Jack Hannahan walked into the visitors clubhouse at Fenway Park last week and got goose bumps.
His emotions had nothing to do with the stadium's history and mystique. Instead, his mind flashed back to that August night last year when he got the opportunity to witness the birth of his first child thanks to a generous act by his teammates.
"Kind of surreal," he said.
That pretty much sums up Hannahan's life these days. The former Cretin-Derham Hall and Gophers star has resurrected his baseball career and become the Cleveland Indians' everyday third baseman at age 32 after arriving at spring training last year as a nonroster invitee.
He is hitting .287 with three home runs and 18 RBIs, and the Indians remained in first place in the American League Central with a 5-4 victory over the Twins on Monday. (Hannahan did not play because of tightness in his lower back.)
And best of all, his son Johnny is doing wonderfully at 9 months old after being born three months premature.
"It's by far the most fun I've had," Hannahan said.

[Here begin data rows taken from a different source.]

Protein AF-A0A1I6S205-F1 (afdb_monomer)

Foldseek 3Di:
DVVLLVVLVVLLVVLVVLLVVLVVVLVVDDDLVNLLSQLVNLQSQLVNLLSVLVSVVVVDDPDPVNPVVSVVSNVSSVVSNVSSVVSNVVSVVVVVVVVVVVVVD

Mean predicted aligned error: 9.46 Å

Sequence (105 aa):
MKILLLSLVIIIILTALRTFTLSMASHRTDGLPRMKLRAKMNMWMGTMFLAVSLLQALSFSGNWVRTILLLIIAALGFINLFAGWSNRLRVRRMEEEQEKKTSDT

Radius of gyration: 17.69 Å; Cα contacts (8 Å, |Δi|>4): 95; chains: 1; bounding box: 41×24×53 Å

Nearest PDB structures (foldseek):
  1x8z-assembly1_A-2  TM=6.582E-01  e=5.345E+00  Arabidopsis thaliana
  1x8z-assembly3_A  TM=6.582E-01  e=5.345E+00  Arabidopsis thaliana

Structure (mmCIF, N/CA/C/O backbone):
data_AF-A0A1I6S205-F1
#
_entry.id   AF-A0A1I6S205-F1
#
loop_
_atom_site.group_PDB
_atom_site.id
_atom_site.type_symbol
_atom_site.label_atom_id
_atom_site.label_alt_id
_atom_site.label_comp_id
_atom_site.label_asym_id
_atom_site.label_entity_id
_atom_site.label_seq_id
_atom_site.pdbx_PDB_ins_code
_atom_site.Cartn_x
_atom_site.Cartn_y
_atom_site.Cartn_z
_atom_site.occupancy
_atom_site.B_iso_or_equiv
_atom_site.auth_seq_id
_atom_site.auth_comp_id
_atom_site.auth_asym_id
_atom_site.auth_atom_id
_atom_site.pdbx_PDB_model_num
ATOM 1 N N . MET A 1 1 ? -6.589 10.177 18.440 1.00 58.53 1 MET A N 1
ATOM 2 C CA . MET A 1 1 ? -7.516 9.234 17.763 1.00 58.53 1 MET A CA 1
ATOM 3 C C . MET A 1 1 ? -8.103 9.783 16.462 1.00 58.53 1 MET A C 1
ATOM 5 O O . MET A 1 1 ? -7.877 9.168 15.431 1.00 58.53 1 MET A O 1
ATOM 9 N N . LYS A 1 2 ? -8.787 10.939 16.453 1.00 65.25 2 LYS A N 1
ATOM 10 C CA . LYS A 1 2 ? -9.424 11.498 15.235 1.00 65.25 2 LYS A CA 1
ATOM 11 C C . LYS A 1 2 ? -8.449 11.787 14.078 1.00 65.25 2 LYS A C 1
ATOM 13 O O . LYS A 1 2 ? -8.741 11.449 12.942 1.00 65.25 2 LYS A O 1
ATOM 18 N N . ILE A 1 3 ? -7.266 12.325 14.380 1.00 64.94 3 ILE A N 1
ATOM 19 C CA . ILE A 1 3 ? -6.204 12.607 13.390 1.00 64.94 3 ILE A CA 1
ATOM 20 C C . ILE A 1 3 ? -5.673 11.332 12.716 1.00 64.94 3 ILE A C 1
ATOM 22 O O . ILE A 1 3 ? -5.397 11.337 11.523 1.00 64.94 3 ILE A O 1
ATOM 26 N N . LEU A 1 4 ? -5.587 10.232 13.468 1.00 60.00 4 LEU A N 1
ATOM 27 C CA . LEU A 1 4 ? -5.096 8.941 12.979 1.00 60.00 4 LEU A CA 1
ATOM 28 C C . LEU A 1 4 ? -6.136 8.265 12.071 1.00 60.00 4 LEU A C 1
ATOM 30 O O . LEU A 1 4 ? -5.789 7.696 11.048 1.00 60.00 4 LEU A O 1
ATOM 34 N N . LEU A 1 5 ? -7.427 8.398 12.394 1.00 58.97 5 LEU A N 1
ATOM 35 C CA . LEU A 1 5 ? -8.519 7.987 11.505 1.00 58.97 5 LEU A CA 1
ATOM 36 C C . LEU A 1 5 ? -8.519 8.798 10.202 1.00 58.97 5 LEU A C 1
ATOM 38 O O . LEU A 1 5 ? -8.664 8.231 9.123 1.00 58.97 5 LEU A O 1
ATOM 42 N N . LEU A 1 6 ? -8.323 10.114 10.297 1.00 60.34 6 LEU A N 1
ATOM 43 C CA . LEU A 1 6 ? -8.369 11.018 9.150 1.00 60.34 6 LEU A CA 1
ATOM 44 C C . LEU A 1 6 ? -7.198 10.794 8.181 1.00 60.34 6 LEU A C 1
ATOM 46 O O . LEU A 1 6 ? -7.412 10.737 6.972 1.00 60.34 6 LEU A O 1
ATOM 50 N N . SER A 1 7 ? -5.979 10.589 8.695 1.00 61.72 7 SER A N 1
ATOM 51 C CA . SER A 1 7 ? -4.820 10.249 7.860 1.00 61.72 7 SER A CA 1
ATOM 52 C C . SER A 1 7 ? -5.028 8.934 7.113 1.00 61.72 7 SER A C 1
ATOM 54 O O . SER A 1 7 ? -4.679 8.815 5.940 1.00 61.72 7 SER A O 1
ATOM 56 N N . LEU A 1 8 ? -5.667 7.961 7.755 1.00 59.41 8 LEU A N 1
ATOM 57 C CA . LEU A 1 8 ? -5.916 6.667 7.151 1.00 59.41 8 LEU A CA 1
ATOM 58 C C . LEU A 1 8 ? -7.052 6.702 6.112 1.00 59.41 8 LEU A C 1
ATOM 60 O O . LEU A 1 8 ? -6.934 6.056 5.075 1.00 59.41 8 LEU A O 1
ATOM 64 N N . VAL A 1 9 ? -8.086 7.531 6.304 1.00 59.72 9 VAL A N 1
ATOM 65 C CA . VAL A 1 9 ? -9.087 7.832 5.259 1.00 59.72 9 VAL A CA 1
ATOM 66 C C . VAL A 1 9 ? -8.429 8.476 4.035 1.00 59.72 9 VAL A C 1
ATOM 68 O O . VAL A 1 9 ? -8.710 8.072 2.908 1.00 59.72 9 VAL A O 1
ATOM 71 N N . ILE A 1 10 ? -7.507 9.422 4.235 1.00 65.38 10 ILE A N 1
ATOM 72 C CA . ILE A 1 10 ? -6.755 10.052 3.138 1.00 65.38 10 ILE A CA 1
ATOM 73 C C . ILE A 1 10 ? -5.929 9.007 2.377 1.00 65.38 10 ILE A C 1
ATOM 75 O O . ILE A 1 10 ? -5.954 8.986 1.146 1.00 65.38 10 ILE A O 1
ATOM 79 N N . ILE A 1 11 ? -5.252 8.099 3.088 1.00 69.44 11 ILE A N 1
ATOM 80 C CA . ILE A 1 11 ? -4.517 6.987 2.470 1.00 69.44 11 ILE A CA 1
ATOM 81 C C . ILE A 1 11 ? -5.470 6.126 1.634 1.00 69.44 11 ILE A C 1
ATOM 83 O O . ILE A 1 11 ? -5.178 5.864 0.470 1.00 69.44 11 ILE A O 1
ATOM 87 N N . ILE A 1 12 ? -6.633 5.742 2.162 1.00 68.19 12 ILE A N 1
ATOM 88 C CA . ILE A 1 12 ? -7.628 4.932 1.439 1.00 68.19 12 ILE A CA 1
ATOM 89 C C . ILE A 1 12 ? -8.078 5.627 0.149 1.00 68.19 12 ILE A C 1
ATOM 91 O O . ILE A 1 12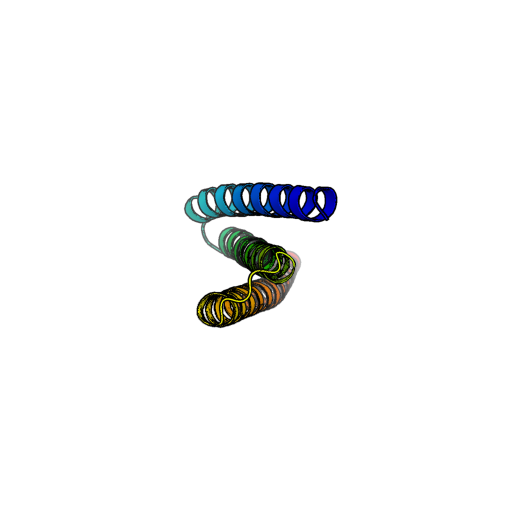 ? -8.079 4.997 -0.909 1.00 68.19 12 ILE A O 1
ATOM 95 N N . ILE A 1 13 ? -8.393 6.923 0.210 1.00 62.06 13 ILE A N 1
ATOM 96 C CA . ILE A 1 13 ? -8.815 7.720 -0.952 1.00 62.06 13 ILE A CA 1
ATOM 97 C C . ILE A 1 13 ? -7.700 7.783 -2.004 1.00 62.06 13 ILE A C 1
ATOM 99 O O . ILE A 1 13 ? -7.942 7.495 -3.177 1.00 62.06 13 ILE A O 1
ATOM 103 N N . LEU A 1 14 ? -6.461 8.086 -1.602 1.00 66.94 14 LEU A N 1
ATOM 104 C CA . LEU A 1 14 ? -5.312 8.118 -2.516 1.00 66.94 14 LEU A CA 1
ATOM 105 C C . LEU A 1 14 ? -5.069 6.758 -3.175 1.00 66.94 14 LEU A C 1
ATOM 107 O O . LEU A 1 14 ? -4.745 6.681 -4.363 1.00 66.94 14 LEU A O 1
ATOM 111 N N . THR A 1 15 ? -5.250 5.678 -2.421 1.00 64.94 15 THR A N 1
ATOM 112 C CA . THR A 1 15 ? -5.020 4.322 -2.917 1.00 64.94 15 THR A CA 1
ATOM 113 C C . THR A 1 15 ? -6.128 3.860 -3.867 1.00 64.94 15 THR A C 1
ATOM 115 O O . THR A 1 15 ? -5.841 3.214 -4.879 1.00 64.94 15 THR A O 1
ATOM 118 N N . ALA A 1 16 ? -7.377 4.256 -3.611 1.00 60.00 16 ALA A N 1
ATOM 119 C CA . ALA A 1 16 ? -8.506 4.036 -4.511 1.00 60.00 16 ALA A CA 1
ATOM 120 C C . ALA A 1 16 ? -8.314 4.771 -5.847 1.00 60.00 16 ALA A C 1
ATOM 122 O O . ALA A 1 16 ? -8.438 4.161 -6.908 1.00 60.00 16 ALA A O 1
ATOM 123 N N . LEU A 1 17 ? -7.914 6.049 -5.807 1.00 57.09 17 LEU A N 1
ATOM 124 C CA . LEU A 1 17 ? -7.610 6.843 -7.005 1.00 57.09 17 LEU A CA 1
ATOM 125 C C . LEU A 1 17 ? -6.448 6.241 -7.813 1.00 57.09 17 LEU A C 1
ATOM 127 O O . LEU A 1 17 ? -6.522 6.127 -9.040 1.00 57.09 17 LEU A O 1
ATOM 131 N N . ARG A 1 18 ? -5.386 5.786 -7.134 1.00 62.88 18 ARG A N 1
ATOM 132 C CA . ARG A 1 18 ? -4.261 5.065 -7.759 1.00 62.88 18 ARG A CA 1
ATOM 133 C C . ARG A 1 18 ? -4.712 3.761 -8.413 1.00 62.88 18 ARG A C 1
ATOM 135 O O . ARG A 1 18 ? -4.292 3.470 -9.525 1.00 62.88 18 ARG A O 1
ATOM 142 N N . THR A 1 19 ? -5.568 2.988 -7.752 1.00 64.19 19 THR A N 1
ATOM 143 C CA . THR A 1 19 ? -6.085 1.715 -8.280 1.00 64.19 19 THR A CA 1
ATOM 144 C C . THR A 1 19 ? -6.980 1.945 -9.498 1.00 64.19 19 THR A C 1
ATOM 146 O O . THR A 1 19 ? -6.844 1.252 -10.503 1.00 64.19 19 THR A O 1
ATOM 149 N N . PHE A 1 20 ? -7.840 2.963 -9.450 1.00 49.56 20 PHE A N 1
ATOM 150 C CA . PHE A 1 20 ? -8.755 3.308 -10.535 1.00 49.56 20 PHE A CA 1
ATOM 151 C C . PHE A 1 20 ? -8.019 3.797 -11.792 1.00 49.56 20 PHE A C 1
ATOM 153 O O . PHE A 1 20 ? -8.283 3.319 -12.895 1.00 49.56 20 PHE A O 1
ATOM 160 N N . THR A 1 21 ? -7.033 4.684 -11.629 1.00 58.06 21 THR A N 1
ATOM 161 C CA . THR A 1 21 ? -6.205 5.176 -12.746 1.00 58.06 21 THR A CA 1
ATOM 162 C C . THR A 1 21 ? -5.390 4.059 -13.401 1.00 58.06 21 THR A C 1
ATOM 164 O O . THR A 1 21 ? -5.289 4.002 -14.628 1.00 58.06 21 THR A O 1
ATOM 167 N N . LEU A 1 22 ? -4.862 3.121 -12.610 1.00 59.25 22 LEU A N 1
ATOM 168 C CA . LEU A 1 22 ? -4.106 1.982 -13.132 1.00 59.25 22 LEU A CA 1
ATOM 169 C C . LEU A 1 22 ? -4.977 0.908 -13.785 1.00 59.25 22 LEU A C 1
ATOM 171 O O . LEU A 1 22 ? -4.544 0.306 -14.766 1.00 59.25 22 LEU A O 1
ATOM 175 N N . SER A 1 23 ? -6.196 0.704 -13.285 1.00 45.94 23 SER A N 1
ATOM 176 C CA . SER A 1 23 ? -7.195 -0.169 -13.910 1.00 45.94 23 SER A CA 1
ATOM 177 C C . SER A 1 23 ? -7.552 0.335 -15.307 1.00 45.94 23 SER A C 1
ATOM 179 O O . SER A 1 23 ? -7.456 -0.405 -16.286 1.00 45.94 23 SER A O 1
ATOM 181 N N . MET A 1 24 ? -7.824 1.638 -15.429 1.00 48.84 24 MET A N 1
ATOM 182 C CA . MET A 1 24 ? -8.157 2.260 -16.711 1.00 48.84 24 MET A CA 1
ATOM 183 C C . MET A 1 24 ? -6.995 2.188 -17.721 1.00 48.84 24 MET A C 1
ATOM 185 O O . MET A 1 24 ? -7.211 1.951 -18.908 1.00 48.84 24 MET A O 1
ATOM 189 N N . ALA A 1 25 ? -5.748 2.334 -17.258 1.00 56.75 25 ALA A N 1
ATOM 190 C CA . ALA A 1 25 ? -4.551 2.207 -18.096 1.00 56.75 25 ALA A CA 1
ATOM 191 C C . ALA A 1 25 ? -4.242 0.747 -18.495 1.00 56.75 25 ALA A C 1
ATOM 193 O O . ALA A 1 25 ? -3.802 0.487 -19.617 1.00 56.75 25 ALA A O 1
ATOM 194 N N . SER A 1 26 ? -4.517 -0.218 -17.610 1.00 48.94 26 SER A N 1
ATOM 195 C CA . SER A 1 26 ? -4.352 -1.660 -17.857 1.00 48.94 26 SER A CA 1
ATOM 196 C C . SER A 1 26 ? -5.314 -2.215 -18.915 1.00 48.94 26 SER A C 1
ATOM 198 O O . SER A 1 26 ? -5.076 -3.311 -19.422 1.00 48.94 26 SER A O 1
ATOM 200 N N . HIS A 1 27 ? -6.411 -1.522 -19.212 1.00 56.06 27 HIS A N 1
ATOM 201 C CA . HIS A 1 27 ? -7.354 -1.911 -20.264 1.00 56.06 27 HIS A CA 1
ATOM 202 C C . HIS A 1 27 ? -6.969 -1.366 -21.649 1.00 56.06 27 HIS A C 1
ATOM 204 O O . HIS A 1 27 ? -7.549 -1.781 -22.644 1.00 56.06 27 HIS A O 1
ATOM 210 N N . ARG A 1 28 ? -5.996 -0.447 -21.718 1.00 54.28 28 ARG A N 1
ATOM 211 C CA . ARG A 1 28 ? -5.575 0.257 -22.945 1.00 54.28 28 ARG A CA 1
ATOM 212 C C . ARG A 1 28 ? -4.187 -0.142 -23.449 1.00 54.28 28 ARG A C 1
ATOM 214 O O . ARG A 1 28 ? -3.670 0.472 -24.374 1.00 54.28 28 ARG A O 1
ATOM 221 N N . THR A 1 29 ? -3.557 -1.115 -22.805 1.00 61.50 29 THR A N 1
ATOM 222 C CA . THR A 1 29 ? -2.198 -1.573 -23.110 1.00 61.50 29 THR A CA 1
ATOM 223 C C . THR A 1 29 ? -2.190 -3.088 -23.191 1.00 61.50 29 THR A C 1
ATOM 225 O O . THR A 1 29 ? -2.870 -3.731 -22.397 1.00 61.50 29 THR A O 1
ATOM 228 N N . ASP A 1 30 ? -1.395 -3.649 -24.101 1.00 67.62 30 ASP A N 1
ATOM 229 C CA . ASP A 1 30 ? -1.187 -5.092 -24.247 1.00 67.62 30 ASP A CA 1
ATOM 230 C C . ASP A 1 30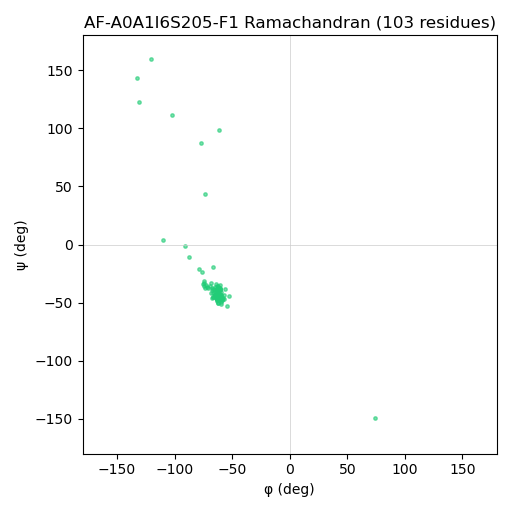 ? 0.296 -5.462 -24.074 1.00 67.62 30 ASP A C 1
ATOM 232 O O . ASP A 1 30 ? 1.181 -4.608 -24.138 1.00 67.62 30 ASP A O 1
ATOM 236 N N . GLY A 1 31 ? 0.575 -6.732 -23.768 1.00 73.56 31 GLY A N 1
ATOM 237 C CA . GLY A 1 31 ? 1.938 -7.237 -23.550 1.00 73.56 31 GLY A CA 1
ATOM 238 C C . GLY A 1 31 ? 2.582 -6.825 -22.212 1.00 73.56 31 GLY A C 1
ATOM 239 O O . GLY A 1 31 ? 1.910 -6.650 -21.192 1.00 73.56 31 GLY A O 1
ATOM 240 N N . LEU A 1 32 ? 3.912 -6.681 -22.196 1.00 74.31 32 LEU A N 1
ATOM 241 C CA . LEU A 1 32 ? 4.710 -6.318 -21.011 1.00 74.31 32 LEU A CA 1
ATOM 242 C C . LEU A 1 32 ? 4.258 -5.052 -20.254 1.00 74.31 32 LEU A C 1
ATOM 244 O O . LEU A 1 32 ? 4.168 -5.109 -19.019 1.00 74.31 32 LEU A O 1
ATOM 248 N N . PRO A 1 33 ? 3.924 -3.922 -20.913 1.00 74.06 33 PRO A N 1
ATOM 249 C CA . PRO A 1 33 ? 3.489 -2.722 -20.196 1.00 74.06 33 PRO A CA 1
ATOM 250 C C . PRO A 1 33 ? 2.176 -2.941 -19.432 1.00 74.06 33 PRO A C 1
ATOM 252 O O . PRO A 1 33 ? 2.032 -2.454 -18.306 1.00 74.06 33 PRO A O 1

He has experienced the other side, too, in a career that stands as a testament to the power of perseverance. Hannahan was named Big Ten Player of the Year in 2000 and drafted by the Detroit Tigers in the third round, but he never really established traction at any professional stop. He logged service time with Detroit, Oakland and Seattle, earning the reputation as a terrific defensive player but a marginal hitter who lacked ideal power for a corner infielder. Basically, a journeyman trying to keep his foot in the door as long as possible.

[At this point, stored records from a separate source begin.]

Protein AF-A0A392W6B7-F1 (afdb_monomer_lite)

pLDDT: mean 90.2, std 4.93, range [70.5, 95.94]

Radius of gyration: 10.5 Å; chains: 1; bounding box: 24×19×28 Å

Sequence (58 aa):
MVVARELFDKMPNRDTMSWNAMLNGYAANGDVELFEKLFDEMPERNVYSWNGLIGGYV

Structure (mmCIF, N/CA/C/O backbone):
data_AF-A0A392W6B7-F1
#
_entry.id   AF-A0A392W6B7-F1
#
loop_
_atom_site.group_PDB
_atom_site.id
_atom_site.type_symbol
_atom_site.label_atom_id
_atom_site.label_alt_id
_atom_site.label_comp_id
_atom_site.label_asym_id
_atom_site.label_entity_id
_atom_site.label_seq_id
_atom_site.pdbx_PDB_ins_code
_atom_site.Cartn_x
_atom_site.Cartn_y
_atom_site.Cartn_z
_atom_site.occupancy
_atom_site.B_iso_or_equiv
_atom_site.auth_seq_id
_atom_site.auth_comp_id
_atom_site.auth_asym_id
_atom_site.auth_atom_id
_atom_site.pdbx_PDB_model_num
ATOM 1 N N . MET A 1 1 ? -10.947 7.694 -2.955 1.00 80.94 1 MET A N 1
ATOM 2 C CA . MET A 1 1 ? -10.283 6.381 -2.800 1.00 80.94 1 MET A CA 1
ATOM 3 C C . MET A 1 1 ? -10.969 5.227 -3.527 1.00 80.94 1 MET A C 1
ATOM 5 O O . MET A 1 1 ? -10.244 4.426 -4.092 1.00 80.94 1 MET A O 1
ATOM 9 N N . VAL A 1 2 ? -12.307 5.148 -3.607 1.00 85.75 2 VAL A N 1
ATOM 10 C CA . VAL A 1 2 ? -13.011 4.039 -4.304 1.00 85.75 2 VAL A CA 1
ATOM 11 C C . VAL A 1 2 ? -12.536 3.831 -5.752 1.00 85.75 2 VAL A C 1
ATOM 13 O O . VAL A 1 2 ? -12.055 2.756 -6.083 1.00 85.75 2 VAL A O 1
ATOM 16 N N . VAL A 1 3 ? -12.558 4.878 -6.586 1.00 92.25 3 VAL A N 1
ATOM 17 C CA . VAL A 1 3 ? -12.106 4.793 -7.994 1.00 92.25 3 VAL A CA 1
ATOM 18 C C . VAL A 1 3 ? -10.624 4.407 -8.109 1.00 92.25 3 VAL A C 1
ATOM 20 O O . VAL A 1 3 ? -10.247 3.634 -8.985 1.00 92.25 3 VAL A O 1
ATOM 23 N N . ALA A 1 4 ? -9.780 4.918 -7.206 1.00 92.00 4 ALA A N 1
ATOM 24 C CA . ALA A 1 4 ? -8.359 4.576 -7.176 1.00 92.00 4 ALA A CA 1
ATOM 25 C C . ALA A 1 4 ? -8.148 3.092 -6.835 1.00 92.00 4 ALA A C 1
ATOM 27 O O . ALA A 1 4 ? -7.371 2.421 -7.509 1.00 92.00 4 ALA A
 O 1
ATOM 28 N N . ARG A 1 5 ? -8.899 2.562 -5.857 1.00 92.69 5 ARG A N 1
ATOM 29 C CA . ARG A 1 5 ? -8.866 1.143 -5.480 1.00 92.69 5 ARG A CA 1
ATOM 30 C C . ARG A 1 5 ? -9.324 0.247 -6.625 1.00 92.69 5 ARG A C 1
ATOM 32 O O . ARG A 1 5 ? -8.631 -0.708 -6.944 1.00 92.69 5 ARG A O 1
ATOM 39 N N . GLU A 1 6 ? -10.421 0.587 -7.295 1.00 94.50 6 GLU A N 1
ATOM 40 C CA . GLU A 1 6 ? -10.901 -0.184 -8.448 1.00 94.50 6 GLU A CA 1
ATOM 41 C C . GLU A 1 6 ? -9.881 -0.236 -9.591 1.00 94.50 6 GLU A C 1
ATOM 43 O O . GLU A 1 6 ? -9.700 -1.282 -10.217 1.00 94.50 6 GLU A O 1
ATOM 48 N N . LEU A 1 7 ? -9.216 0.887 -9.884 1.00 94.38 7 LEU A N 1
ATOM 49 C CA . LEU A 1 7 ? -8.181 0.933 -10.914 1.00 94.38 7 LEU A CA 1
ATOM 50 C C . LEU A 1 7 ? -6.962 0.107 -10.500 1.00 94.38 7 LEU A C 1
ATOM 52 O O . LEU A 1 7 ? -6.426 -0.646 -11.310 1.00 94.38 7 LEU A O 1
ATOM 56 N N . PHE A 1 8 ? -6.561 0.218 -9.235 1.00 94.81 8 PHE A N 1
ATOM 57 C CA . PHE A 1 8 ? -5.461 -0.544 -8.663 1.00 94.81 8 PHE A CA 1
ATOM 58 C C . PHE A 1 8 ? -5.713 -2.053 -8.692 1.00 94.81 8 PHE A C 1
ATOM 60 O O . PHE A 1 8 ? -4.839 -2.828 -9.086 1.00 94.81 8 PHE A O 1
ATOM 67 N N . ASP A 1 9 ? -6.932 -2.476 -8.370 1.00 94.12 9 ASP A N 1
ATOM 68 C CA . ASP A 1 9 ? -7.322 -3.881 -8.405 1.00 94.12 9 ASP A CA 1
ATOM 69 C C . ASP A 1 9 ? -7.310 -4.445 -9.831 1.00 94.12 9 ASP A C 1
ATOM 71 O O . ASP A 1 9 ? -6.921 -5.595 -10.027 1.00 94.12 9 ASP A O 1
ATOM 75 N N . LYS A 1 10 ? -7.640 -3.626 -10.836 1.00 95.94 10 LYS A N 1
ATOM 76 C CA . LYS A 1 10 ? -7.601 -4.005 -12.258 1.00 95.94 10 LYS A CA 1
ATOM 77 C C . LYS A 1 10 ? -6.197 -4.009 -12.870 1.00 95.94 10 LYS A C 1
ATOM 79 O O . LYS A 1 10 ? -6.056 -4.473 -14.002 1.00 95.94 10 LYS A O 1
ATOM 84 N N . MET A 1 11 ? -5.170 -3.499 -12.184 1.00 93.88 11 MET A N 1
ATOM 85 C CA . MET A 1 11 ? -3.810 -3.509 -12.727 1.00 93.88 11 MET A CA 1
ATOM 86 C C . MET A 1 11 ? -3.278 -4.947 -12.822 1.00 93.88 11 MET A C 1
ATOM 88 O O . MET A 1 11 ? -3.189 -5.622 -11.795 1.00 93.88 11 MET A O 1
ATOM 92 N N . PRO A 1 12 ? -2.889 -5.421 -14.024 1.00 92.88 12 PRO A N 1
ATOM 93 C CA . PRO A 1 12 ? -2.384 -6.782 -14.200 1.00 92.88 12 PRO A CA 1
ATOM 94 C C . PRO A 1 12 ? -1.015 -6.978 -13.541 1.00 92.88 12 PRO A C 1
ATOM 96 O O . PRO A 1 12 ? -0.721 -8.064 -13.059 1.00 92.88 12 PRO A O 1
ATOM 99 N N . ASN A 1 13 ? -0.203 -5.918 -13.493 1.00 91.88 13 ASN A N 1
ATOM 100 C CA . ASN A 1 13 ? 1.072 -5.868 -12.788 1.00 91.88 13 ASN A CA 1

At age 30, he spent the entire 2010 season at Class AAA after suffering a torn muscle in his groin early in spring training with Seattle. In hindsight, he said he should have sat out the season and recovered. But he wanted to play and ultimately ended up in Boston's farm system after being traded.
That kind of season at that age can force a player into his next phase in life, but Hannahan believed he still had something to offer.
"It's always been my dream to play in the big leagues, and I'm going to play as long as I can play," he said. "I've never been a quitter."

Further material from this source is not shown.